For bug reporting instructions, please see:
<http://www.gnu.org/software/gdb/bugs/>.
Find the GDB manual and other documentation resources online at:
<http://www.gnu.org/software/gdb/documentation/>.
For help, type "help".
Type "apropos word" to search for commands related to "word"...
Reading symbols from /Users/cyril/esp/nvse_app/build/nvse.elf...done.
Remote debugging using /dev/cu.SLAB_USBtoUART
0x4008f8bf in invoke_abort () at /Users/cyril/esp/esp-idf/components/esp32/panic.c:155
155	        *((int *) 0) = 0;
(gdb) bt
#0  0x4008f8bf in invoke_abort () at /Users/cyril/esp/esp-idf/components/esp32/panic.c:155
#1  0x4008fb90 in abort () at /Users/cyril/esp/esp-idf/components/esp32/panic.c:170
Backtrace stopped: previous frame identical to this frame (corrupt stack?)

Code for registering the timer is:

timer_isr_register(x, y, timerISR, this, ESP_INTR_FLAG_IRAM, NULL);

I've not pinned the http server task to any cpu, so I don't know which one's calling esp_restart

@igrr
Copy link
Member

igrr commented Nov 29, 2018

Is it possible that timer_isr_register is called from a class constructor in your code, and that there is a global instance of this class being created?

In IDF, global constructors are called before FreeRTOS scheduler has started.

It seems like timerISR gets called while xTimerQueue == NULL, which is only possible before the scheduler has started. If this is the case (first ISR is being invoked before scheduler has started) you may need to guard against calling xTimerPendFunctionCallFromISR in your interrupt handler if xTaskGetSchedulerState() returns taskSCHEDULER_NOT_STARTED.

@X-Ryl669
Copy link
Contributor Author

X-Ryl669 commented Nov 29, 2018

It works when powered up regularly.
How would it work in regular startup then ?

The code of the TimerISR is this:

#define SplitID(timerID) (timer_group_t)(timerID >> 1), (timer_idx_t)(timerID & 1)

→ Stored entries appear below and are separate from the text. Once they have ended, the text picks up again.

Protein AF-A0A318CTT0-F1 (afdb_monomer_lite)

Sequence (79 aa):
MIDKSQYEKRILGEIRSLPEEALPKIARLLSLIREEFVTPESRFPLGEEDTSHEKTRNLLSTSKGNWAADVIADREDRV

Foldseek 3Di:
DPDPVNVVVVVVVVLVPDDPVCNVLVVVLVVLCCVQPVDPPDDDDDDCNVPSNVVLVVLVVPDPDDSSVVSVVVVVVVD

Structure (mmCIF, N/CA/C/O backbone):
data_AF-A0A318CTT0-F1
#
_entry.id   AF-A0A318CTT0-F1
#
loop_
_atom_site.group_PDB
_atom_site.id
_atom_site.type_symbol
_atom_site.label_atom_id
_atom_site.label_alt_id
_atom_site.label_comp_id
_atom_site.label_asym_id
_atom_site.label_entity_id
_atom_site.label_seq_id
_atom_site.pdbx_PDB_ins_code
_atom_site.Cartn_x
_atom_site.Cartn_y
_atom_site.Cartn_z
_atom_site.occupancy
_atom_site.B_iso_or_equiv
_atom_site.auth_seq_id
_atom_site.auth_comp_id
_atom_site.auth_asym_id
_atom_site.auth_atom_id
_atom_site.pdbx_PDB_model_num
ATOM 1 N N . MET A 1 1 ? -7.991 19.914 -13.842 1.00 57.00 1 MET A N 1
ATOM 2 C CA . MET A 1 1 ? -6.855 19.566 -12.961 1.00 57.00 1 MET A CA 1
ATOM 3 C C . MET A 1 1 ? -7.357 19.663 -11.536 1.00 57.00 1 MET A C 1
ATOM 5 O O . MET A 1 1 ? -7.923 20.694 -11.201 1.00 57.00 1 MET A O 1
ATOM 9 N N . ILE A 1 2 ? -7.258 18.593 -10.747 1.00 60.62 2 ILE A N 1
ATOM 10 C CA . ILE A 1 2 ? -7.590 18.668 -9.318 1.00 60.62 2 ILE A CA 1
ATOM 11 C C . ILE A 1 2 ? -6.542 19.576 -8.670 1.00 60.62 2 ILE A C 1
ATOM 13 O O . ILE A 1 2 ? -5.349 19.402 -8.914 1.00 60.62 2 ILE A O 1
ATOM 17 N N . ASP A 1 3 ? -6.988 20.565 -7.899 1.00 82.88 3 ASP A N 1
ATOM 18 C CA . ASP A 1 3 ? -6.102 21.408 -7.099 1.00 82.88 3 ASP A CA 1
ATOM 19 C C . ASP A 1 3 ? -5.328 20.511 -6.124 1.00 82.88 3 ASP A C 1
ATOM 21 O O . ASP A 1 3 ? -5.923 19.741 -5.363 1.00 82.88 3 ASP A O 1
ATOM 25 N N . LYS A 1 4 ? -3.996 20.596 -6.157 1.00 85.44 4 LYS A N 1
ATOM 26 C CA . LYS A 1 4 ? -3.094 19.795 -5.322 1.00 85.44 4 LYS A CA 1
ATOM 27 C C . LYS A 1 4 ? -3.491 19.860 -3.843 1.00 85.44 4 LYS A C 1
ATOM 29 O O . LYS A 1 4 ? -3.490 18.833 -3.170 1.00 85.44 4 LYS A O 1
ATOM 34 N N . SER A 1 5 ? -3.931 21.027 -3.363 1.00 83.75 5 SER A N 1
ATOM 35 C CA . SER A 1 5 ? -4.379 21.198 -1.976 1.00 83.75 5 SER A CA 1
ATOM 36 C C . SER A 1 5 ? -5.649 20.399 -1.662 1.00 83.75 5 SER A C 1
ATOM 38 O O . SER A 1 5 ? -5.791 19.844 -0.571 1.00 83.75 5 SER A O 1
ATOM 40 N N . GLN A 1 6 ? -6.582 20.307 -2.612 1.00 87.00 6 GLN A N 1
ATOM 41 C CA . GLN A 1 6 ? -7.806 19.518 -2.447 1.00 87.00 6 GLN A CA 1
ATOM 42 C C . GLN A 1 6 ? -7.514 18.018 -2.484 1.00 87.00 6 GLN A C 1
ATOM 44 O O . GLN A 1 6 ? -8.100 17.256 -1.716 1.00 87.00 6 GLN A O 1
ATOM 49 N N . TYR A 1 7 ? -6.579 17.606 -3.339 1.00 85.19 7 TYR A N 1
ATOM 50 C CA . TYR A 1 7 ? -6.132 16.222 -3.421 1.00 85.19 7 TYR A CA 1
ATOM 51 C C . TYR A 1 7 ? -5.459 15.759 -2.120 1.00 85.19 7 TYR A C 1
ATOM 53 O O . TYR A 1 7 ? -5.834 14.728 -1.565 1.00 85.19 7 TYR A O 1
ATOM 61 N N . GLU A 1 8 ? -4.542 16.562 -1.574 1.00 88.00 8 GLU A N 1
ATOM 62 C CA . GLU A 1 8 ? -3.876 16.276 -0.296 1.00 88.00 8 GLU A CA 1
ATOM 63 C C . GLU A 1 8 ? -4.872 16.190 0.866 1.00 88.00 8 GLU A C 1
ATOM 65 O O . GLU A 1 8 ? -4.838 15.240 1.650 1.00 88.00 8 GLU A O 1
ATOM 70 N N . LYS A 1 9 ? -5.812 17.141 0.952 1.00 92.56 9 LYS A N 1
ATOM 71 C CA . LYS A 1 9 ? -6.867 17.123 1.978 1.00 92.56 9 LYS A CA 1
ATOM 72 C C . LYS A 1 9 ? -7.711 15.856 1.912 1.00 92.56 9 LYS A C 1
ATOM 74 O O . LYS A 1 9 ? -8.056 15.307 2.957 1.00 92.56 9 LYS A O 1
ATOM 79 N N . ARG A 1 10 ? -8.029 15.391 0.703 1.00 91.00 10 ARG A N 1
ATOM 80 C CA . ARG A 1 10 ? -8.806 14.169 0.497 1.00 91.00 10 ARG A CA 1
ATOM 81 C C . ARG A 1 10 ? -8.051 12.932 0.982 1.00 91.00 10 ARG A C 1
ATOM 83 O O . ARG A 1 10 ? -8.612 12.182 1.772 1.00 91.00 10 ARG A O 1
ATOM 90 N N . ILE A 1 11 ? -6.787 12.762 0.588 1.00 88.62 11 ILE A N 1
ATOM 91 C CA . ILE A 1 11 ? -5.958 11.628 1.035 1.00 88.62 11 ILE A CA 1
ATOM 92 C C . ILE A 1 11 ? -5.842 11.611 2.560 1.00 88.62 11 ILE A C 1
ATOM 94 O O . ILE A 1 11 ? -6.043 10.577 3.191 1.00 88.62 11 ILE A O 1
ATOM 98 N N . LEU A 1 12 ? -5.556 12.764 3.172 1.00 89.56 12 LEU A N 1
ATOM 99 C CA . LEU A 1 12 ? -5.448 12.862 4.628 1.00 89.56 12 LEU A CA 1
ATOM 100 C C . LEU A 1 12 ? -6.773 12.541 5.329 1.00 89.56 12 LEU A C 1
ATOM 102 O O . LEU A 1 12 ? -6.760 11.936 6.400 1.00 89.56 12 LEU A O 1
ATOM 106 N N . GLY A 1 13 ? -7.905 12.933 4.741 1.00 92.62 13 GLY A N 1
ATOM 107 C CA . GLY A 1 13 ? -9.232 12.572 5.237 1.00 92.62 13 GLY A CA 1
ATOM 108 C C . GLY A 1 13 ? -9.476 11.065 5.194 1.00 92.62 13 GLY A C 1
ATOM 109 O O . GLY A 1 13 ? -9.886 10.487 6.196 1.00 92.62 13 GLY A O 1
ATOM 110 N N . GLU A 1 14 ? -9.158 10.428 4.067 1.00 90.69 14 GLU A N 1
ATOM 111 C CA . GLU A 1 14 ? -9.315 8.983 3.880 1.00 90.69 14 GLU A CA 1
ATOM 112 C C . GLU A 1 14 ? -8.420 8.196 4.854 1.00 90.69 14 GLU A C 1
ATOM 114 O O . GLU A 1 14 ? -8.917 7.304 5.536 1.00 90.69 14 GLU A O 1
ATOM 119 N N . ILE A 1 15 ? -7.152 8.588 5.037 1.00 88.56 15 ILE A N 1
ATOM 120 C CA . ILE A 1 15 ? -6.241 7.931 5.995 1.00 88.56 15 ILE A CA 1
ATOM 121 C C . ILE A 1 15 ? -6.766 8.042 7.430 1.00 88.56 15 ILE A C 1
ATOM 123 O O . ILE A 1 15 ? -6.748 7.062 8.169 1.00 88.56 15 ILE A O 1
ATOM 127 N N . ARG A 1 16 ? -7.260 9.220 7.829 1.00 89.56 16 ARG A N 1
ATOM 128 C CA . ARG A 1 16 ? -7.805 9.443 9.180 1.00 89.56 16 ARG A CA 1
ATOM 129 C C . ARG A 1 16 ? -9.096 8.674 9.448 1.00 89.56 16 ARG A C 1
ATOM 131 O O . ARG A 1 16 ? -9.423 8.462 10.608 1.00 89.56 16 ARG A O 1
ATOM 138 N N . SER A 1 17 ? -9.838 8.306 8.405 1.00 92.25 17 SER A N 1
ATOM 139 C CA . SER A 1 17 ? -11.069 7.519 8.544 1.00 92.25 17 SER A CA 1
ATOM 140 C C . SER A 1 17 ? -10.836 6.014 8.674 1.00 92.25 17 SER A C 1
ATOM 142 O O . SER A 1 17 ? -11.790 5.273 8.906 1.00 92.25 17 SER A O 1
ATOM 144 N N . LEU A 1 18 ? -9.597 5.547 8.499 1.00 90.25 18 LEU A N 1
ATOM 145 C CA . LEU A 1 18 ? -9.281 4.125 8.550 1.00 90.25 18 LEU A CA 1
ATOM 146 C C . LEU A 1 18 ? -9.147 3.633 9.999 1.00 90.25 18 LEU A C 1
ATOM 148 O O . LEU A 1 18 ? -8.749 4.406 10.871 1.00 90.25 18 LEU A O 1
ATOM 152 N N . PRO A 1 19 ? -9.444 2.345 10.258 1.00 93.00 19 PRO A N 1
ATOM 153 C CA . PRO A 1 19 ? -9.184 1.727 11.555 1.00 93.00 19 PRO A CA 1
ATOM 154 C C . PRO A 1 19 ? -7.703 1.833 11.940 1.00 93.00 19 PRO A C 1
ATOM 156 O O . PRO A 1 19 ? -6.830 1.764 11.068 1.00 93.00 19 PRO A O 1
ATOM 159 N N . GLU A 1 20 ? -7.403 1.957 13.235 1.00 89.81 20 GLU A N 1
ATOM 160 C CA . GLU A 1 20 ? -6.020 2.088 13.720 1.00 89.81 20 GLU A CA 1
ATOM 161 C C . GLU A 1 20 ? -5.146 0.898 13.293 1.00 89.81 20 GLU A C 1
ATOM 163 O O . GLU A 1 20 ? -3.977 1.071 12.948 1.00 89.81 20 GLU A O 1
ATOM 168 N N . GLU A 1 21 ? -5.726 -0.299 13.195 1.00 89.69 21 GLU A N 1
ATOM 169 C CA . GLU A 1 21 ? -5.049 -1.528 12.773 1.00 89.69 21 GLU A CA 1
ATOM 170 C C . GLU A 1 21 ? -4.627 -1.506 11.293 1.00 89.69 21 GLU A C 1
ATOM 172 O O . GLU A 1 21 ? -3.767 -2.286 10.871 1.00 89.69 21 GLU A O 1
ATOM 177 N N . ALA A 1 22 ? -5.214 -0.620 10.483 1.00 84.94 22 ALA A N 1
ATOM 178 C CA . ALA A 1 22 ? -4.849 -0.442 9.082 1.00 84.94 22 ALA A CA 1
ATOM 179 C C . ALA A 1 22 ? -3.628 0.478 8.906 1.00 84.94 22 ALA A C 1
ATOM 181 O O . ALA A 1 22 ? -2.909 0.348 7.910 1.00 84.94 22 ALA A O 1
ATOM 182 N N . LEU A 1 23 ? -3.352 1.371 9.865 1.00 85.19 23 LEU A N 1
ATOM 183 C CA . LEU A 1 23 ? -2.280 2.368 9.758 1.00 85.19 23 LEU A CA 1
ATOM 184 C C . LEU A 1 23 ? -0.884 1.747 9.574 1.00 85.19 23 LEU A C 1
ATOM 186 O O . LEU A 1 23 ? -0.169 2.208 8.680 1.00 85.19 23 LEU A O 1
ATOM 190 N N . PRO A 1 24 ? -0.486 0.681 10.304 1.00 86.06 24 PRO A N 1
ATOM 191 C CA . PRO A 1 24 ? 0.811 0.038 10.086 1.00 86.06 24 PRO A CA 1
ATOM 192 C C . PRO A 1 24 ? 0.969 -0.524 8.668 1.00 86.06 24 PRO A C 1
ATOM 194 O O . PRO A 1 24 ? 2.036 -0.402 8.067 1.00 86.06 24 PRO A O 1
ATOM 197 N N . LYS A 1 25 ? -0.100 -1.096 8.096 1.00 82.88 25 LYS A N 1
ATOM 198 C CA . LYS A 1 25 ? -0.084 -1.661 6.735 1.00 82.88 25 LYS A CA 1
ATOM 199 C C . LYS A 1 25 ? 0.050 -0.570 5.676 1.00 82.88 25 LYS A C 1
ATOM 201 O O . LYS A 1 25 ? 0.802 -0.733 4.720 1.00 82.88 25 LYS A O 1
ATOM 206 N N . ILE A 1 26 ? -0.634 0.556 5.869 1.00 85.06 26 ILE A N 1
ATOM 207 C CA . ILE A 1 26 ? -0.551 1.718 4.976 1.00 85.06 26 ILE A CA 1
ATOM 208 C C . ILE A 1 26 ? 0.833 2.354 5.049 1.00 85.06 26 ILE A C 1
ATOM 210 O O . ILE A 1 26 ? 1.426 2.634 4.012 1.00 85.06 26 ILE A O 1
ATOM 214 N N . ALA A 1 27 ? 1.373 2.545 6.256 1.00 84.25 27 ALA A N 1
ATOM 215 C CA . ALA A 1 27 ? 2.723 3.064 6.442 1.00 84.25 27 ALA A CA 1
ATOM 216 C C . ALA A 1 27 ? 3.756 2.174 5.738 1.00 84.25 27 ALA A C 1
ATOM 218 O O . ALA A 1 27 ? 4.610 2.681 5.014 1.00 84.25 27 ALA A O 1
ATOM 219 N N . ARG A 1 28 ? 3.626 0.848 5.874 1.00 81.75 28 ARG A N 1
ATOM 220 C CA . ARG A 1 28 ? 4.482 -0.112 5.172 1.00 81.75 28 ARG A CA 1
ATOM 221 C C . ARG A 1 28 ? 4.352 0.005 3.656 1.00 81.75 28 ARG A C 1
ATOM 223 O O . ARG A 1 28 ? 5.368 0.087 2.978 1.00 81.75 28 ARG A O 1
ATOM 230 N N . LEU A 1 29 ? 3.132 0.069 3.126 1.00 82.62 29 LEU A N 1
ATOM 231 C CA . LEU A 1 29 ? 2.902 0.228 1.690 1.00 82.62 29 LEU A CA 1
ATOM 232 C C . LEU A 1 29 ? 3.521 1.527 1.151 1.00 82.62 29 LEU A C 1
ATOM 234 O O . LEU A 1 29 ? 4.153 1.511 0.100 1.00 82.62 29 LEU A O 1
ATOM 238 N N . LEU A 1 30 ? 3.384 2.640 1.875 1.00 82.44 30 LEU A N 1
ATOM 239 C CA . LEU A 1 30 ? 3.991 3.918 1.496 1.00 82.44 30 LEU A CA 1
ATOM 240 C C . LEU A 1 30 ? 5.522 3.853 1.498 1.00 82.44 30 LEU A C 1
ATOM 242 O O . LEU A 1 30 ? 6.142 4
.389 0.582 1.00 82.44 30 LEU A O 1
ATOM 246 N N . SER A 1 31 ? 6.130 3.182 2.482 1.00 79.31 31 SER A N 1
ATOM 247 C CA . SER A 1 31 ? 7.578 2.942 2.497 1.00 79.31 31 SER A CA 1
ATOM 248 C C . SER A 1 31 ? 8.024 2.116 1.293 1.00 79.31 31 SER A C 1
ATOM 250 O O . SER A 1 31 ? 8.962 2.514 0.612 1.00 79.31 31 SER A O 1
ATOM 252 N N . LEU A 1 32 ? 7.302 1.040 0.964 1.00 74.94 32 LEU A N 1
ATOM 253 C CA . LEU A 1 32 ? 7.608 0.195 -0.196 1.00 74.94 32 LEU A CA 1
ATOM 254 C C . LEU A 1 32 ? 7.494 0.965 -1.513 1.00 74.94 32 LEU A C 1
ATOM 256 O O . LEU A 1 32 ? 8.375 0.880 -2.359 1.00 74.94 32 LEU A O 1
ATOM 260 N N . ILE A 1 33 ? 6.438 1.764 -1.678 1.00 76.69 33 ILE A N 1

static EventGroupHandle_t & IRAM_ATTR getTimersEventGroup()
{
    static DRAM_ATTR EventGroupHandle_t timers = xEventGroupCreate();
    return timers;
}

static void IRAM_ATTR timerISR(void * param)
{
    Timer * timer = (Timer*)param;
    uint32 timerID = timer->timerID;

    // Retrieve the interrupt status from the timer that reported the interrupt
    if (timerID & 2)
    {
        uint32 intStatus = TIMERG1.int_st_timers.val;
        TIMERG1.hw_timer[timerID & 1].update = 1;

        if (intStatus & (1<<(timerID & 1)))
        {
            if (timerID & 1) TIMERG1.int_clr_timers.t1 = 1;
            else TIMERG1.int_clr_timers.t0 = 1;
        }
        if (timer->autoReload) TIMERG1.hw_timer[timerID & 1].config.alarm_en = TIMER_ALARM_EN;
    }
    else
    {
        uint32 intStatus = TIMERG0.int_st_timers.val;
        TIMERG0.hw_timer[timerID & 1].update = 1;
        if (intStatus & (1<<(timerID & 1)))
        {
            if (timerID & 1) TIMERG0.int_clr_timers.t1 = 1;
            else TIMERG0.int_clr_timers.t0 = 1;
        }
        if (timer->autoReload) TIMERG0.hw_timer[timerID & 1].config.alarm_en = TIMER_ALARM_EN;
    }
    if (timer->eventID) EventLoop::postEventFromISR(timer->eventID, timer->taskHandle);
    else
    {
        BaseType_t higherPriorityTaskWoken = pdFALSE;
        xEventGroupSetBitsFromISR(getTimersEventGroup(), (1UL<<timerID), &higherPriorityTaskWoken);
        if (higherPriorityTaskWoken == pdTRUE) portYIELD_FROM_ISR();
    }
}

The part that fails is in the EventLoop::postEventFromISR which is like this:


    static QueueHandle_t & getEventLoopQ()
    {
        static uint32 pending[8];
        static StaticQueue_t q;
        static QueueHandle_t handle = xQueueCreateStatic(ArrSz(pending), sizeof(pending), (uint8*)pending, &q);
        return handle;
    }
/** Post an event from an interrupt */
    static bool postEventFromISR(uint32 eventID, void * taskHandle = 0)
    {
        BaseType_t otherTaskWoken = pdFALSE;
        if (pdPASS != xQueueSendToBackFromISR(getEventLoopQ(), &eventID, &otherTaskWoken))
            return false;
        if (otherTaskWoken == pdTRUE) portYIELD_FROM_ISR();
        return true;
    }

So it's not a global variable (I'm using singleton), it's created on first call (getEventLoopQ and getTimersEventGroup).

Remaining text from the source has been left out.